*To do*.
For the listing below, work out how many lines hold the word "polymer" and give that number by itself.

*Data for the task*.

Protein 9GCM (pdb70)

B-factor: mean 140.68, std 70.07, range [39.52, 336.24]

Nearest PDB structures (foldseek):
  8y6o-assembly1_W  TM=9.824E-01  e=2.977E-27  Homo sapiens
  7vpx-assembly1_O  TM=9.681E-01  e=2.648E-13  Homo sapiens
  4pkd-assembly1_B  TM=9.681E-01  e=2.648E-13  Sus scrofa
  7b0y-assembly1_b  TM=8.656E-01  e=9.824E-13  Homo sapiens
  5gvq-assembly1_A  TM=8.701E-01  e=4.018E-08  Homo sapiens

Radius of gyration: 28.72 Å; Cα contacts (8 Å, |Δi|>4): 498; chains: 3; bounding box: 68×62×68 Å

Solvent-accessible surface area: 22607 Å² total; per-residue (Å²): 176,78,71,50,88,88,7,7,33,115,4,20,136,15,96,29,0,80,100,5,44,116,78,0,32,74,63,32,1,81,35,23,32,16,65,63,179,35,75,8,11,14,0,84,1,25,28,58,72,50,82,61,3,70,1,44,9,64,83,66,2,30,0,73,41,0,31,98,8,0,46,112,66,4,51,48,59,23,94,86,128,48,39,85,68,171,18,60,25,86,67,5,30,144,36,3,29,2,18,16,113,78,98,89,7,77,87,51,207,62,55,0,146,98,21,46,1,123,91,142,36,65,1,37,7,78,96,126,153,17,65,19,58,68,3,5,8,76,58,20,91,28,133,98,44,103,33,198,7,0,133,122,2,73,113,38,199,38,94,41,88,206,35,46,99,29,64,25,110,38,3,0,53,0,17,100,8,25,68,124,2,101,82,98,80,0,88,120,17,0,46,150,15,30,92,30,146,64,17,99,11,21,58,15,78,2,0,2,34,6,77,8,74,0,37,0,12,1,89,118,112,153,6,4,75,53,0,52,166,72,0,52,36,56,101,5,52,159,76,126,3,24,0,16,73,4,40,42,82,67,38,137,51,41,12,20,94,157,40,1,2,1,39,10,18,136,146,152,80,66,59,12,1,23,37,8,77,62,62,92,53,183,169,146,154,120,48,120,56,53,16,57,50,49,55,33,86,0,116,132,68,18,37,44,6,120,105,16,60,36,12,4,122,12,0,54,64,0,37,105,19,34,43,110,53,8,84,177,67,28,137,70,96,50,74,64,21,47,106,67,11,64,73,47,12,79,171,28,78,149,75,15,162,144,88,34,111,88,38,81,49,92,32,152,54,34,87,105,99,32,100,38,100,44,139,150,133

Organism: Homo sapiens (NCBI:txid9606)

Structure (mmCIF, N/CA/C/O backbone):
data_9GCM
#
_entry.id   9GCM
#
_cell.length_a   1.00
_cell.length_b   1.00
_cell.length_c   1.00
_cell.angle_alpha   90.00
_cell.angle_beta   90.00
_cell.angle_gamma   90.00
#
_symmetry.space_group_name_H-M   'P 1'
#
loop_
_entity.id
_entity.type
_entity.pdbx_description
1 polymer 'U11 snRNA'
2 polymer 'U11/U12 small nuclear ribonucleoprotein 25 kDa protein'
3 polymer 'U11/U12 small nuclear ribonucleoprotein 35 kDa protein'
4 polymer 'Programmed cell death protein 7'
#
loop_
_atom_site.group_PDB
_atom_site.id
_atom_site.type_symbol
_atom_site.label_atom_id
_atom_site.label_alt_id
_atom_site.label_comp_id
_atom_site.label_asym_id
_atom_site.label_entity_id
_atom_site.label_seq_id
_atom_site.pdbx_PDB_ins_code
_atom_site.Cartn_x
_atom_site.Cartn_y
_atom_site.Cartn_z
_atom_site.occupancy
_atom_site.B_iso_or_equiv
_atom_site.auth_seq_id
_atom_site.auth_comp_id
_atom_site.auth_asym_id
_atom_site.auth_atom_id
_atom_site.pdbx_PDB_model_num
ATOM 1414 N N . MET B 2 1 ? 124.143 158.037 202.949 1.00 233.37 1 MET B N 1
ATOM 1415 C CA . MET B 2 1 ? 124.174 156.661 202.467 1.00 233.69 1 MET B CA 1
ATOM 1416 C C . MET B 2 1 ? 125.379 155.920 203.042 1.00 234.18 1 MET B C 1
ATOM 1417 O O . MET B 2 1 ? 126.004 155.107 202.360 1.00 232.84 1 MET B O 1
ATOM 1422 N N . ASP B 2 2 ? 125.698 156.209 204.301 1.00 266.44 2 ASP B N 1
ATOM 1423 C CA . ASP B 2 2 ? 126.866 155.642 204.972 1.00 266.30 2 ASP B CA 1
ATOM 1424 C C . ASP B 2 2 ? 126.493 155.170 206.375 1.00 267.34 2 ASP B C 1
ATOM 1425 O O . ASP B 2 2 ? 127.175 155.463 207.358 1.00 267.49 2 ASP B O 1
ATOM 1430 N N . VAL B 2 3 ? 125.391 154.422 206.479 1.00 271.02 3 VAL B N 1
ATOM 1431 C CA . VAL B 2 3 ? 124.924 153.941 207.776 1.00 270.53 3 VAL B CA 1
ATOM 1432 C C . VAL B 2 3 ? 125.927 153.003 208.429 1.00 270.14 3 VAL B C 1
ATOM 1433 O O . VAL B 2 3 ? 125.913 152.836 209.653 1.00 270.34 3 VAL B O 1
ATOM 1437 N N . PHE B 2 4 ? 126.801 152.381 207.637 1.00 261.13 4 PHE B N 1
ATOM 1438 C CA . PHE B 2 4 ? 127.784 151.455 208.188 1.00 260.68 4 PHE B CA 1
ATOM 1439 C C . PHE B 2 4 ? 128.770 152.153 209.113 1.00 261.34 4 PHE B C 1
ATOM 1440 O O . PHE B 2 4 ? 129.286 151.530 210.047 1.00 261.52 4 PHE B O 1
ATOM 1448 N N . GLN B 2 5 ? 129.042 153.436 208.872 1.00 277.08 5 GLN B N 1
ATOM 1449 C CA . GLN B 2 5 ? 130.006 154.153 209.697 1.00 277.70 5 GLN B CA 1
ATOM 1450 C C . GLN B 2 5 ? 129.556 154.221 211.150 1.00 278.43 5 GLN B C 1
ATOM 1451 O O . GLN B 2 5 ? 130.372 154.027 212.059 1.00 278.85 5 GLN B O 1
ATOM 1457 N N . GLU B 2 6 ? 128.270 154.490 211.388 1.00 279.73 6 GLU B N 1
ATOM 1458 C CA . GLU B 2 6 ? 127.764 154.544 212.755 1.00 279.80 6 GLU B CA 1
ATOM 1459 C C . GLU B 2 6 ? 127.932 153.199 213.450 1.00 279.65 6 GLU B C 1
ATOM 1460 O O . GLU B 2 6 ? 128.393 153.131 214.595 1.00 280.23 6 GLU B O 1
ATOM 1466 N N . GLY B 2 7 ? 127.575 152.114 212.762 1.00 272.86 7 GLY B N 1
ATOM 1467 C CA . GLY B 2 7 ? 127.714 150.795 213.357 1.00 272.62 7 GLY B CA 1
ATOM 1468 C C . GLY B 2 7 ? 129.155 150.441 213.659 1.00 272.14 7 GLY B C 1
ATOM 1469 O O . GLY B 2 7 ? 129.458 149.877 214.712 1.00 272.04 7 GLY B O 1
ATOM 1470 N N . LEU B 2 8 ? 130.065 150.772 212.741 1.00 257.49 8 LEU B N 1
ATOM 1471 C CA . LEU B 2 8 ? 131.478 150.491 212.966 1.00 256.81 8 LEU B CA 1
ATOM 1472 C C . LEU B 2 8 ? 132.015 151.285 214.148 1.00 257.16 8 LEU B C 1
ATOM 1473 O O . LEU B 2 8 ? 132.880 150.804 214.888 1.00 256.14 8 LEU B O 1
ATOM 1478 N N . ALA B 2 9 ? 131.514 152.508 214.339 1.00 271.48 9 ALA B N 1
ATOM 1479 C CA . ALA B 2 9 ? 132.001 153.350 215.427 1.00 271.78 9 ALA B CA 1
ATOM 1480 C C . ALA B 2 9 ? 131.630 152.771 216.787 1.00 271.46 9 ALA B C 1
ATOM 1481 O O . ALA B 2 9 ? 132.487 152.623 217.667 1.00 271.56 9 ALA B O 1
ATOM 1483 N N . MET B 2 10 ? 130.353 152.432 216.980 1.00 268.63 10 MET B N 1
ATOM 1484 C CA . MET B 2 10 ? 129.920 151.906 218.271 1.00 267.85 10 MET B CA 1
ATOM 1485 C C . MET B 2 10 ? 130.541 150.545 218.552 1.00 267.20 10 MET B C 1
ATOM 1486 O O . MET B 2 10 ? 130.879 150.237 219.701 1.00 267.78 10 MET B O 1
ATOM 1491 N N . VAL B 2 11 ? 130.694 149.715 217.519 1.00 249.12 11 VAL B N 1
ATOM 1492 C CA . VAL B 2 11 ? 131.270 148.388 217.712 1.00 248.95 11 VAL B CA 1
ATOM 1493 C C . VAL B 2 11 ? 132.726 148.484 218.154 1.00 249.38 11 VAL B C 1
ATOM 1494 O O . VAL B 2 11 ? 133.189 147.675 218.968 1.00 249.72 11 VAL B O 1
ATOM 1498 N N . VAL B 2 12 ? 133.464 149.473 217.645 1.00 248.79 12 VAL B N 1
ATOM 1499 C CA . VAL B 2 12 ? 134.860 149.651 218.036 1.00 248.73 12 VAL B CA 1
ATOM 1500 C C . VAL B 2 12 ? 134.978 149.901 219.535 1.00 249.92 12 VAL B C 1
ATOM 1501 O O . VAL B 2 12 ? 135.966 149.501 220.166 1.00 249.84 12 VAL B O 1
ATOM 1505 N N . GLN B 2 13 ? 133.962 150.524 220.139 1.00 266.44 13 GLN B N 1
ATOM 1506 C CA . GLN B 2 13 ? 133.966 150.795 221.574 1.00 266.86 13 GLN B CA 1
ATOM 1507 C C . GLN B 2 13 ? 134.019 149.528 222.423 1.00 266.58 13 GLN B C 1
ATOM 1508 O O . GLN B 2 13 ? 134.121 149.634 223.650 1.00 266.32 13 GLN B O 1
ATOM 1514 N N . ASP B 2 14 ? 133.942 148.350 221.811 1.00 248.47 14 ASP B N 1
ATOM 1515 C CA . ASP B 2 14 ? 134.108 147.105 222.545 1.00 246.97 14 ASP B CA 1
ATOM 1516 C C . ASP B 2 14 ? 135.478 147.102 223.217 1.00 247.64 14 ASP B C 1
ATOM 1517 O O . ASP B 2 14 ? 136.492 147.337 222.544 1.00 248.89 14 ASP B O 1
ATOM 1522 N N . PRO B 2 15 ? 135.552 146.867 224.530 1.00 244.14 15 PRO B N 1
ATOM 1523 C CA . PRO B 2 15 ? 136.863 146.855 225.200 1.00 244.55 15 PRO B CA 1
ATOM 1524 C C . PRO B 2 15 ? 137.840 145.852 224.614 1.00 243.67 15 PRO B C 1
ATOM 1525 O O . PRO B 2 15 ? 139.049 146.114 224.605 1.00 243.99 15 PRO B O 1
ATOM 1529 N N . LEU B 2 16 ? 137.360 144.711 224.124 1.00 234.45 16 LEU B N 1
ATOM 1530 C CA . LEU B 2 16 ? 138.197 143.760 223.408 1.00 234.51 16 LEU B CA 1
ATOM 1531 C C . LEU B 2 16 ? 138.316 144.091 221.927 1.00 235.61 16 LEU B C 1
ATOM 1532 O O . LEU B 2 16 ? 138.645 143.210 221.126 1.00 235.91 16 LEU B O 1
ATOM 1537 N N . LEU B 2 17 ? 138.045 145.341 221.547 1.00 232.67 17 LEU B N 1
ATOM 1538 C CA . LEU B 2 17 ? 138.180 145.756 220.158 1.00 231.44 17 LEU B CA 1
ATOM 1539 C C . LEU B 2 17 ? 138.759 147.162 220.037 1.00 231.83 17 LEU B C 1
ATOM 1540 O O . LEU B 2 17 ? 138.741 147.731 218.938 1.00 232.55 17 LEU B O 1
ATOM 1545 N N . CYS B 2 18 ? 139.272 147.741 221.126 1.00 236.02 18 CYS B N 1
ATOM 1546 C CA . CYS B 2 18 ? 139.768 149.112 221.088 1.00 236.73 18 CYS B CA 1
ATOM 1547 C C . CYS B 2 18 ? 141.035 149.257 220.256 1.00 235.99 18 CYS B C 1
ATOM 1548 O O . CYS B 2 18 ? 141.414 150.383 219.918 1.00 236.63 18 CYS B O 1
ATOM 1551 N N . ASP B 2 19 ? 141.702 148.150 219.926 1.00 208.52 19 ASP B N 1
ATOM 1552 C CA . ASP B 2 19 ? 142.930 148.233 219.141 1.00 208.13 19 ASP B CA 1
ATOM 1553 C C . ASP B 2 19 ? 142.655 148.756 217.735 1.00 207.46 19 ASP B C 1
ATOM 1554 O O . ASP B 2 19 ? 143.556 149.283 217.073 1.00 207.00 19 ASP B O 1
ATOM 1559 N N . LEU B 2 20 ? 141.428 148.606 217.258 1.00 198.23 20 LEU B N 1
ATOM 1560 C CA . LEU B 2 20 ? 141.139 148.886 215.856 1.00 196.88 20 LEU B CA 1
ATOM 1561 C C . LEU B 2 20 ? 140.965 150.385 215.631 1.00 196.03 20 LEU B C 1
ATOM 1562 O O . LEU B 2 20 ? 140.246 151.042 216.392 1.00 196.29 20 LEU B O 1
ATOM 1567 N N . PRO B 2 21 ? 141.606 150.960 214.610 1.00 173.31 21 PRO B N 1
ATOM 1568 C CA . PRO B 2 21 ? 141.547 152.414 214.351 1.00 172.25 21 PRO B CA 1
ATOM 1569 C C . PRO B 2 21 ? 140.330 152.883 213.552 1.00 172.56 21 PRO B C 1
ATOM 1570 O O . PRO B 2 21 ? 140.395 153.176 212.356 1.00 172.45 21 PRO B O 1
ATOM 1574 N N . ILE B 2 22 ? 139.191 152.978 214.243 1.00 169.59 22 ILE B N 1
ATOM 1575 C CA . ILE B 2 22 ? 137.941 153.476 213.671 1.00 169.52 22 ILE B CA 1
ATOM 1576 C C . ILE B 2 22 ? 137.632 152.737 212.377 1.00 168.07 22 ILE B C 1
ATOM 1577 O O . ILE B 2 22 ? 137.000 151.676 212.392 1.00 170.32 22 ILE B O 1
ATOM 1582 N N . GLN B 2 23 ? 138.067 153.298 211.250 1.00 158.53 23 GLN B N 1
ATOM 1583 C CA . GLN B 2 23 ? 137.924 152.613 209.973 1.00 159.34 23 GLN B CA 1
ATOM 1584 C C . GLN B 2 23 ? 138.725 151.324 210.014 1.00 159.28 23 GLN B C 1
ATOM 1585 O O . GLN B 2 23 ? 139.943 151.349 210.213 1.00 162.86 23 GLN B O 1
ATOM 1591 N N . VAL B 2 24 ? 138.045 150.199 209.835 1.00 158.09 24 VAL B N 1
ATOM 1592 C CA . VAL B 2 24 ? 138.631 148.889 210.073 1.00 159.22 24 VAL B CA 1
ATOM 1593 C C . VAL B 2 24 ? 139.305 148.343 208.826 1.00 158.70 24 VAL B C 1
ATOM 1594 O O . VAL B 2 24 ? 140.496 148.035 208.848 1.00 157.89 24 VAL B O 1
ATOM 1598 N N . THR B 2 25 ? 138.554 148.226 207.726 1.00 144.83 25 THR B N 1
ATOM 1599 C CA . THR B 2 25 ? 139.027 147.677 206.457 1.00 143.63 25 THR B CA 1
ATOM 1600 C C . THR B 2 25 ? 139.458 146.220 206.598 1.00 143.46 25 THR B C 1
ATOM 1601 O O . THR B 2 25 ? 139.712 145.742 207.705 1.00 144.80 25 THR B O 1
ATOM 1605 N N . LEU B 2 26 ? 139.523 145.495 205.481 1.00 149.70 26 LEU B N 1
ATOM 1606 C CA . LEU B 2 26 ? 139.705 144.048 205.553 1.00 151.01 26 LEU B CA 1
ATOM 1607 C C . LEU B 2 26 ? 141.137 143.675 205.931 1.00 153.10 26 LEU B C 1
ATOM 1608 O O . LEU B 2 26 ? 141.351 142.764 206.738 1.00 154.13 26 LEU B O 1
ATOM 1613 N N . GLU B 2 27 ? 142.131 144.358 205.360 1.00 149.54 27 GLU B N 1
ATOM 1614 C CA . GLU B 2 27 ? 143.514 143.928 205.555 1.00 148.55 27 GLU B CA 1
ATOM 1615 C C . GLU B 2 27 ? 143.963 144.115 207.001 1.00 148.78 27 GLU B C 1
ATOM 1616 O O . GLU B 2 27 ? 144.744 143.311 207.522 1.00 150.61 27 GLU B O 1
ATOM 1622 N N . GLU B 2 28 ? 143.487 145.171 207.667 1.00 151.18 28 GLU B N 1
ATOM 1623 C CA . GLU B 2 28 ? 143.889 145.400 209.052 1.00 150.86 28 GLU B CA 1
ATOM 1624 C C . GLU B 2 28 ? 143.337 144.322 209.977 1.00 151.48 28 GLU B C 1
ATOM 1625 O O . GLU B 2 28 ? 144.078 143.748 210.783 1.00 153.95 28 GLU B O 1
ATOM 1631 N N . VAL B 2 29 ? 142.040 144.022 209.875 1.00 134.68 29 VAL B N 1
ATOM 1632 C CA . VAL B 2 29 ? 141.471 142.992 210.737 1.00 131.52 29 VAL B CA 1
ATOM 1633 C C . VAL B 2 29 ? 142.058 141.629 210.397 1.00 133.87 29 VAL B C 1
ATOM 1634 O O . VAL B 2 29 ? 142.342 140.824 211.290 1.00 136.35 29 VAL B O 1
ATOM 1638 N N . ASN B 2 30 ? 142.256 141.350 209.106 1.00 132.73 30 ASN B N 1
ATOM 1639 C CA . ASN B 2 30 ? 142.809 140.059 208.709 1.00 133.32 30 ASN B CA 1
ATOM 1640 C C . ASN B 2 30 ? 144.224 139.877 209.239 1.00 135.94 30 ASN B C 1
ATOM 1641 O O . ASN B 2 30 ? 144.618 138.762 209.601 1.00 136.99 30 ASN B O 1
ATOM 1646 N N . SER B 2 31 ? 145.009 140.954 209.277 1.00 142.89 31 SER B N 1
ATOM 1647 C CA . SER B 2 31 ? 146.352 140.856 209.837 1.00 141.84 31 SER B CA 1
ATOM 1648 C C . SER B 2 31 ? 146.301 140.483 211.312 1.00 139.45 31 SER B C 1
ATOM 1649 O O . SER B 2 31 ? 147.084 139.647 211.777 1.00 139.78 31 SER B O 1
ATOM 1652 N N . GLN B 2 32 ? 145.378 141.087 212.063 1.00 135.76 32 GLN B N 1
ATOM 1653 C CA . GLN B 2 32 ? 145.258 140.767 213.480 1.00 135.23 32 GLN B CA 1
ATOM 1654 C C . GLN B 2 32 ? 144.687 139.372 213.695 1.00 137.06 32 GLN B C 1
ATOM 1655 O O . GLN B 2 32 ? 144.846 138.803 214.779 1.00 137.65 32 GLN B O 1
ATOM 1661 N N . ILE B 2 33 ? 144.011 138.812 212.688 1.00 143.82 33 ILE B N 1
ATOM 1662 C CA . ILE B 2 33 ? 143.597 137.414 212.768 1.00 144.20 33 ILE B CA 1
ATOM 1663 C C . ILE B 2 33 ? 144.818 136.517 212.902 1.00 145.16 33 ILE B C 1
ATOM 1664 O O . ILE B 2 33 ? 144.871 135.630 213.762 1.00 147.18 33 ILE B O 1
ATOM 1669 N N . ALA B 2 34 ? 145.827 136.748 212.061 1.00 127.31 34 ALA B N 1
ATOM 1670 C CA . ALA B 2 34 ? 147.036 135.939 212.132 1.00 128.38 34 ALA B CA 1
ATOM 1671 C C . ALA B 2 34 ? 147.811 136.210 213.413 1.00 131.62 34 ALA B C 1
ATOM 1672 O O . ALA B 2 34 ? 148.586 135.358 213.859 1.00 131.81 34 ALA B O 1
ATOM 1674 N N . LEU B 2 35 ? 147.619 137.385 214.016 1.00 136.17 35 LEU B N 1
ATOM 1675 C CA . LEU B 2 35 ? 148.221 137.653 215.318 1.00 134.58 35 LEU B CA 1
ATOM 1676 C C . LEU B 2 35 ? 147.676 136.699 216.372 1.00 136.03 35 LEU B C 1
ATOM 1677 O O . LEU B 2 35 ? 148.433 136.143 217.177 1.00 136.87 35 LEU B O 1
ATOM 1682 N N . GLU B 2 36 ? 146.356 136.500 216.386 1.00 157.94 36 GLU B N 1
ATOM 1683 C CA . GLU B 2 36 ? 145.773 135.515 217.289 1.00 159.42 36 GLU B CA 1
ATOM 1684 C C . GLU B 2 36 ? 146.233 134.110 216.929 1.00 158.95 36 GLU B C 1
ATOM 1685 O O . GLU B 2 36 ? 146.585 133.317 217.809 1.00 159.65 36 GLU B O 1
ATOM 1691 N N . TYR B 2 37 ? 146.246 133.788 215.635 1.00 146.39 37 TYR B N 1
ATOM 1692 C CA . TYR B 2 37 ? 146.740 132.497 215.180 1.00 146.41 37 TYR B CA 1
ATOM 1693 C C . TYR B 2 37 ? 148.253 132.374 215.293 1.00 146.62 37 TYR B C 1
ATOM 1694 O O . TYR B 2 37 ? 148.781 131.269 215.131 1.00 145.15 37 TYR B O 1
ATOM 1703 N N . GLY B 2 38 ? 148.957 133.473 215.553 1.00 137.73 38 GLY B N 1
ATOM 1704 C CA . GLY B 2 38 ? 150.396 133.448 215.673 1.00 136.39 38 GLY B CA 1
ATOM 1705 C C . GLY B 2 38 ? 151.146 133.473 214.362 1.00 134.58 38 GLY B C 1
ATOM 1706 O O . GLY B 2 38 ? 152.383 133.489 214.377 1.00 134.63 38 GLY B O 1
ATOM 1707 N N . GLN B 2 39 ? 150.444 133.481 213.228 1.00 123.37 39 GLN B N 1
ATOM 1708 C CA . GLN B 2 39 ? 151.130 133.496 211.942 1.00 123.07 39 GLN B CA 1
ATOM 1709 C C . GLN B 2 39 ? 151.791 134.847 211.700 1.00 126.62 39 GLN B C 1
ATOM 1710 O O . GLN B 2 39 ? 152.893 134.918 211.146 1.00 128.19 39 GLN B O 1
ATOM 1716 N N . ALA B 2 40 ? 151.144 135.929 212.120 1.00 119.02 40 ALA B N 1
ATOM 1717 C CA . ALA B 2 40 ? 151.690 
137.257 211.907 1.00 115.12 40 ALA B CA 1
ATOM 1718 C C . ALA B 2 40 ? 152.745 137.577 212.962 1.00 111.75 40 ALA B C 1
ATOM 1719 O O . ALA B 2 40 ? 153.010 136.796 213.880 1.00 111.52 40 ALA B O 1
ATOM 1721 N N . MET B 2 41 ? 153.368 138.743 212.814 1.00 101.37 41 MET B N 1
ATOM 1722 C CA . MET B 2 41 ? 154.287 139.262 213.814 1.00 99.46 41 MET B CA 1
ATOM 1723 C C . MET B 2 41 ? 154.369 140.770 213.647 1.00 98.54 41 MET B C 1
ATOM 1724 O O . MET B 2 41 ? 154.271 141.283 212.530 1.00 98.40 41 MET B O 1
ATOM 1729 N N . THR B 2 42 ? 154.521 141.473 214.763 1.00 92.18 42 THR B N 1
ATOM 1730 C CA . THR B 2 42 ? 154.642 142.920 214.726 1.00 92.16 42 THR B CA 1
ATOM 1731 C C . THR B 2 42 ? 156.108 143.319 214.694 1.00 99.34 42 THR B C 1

*Exercise answer*.
4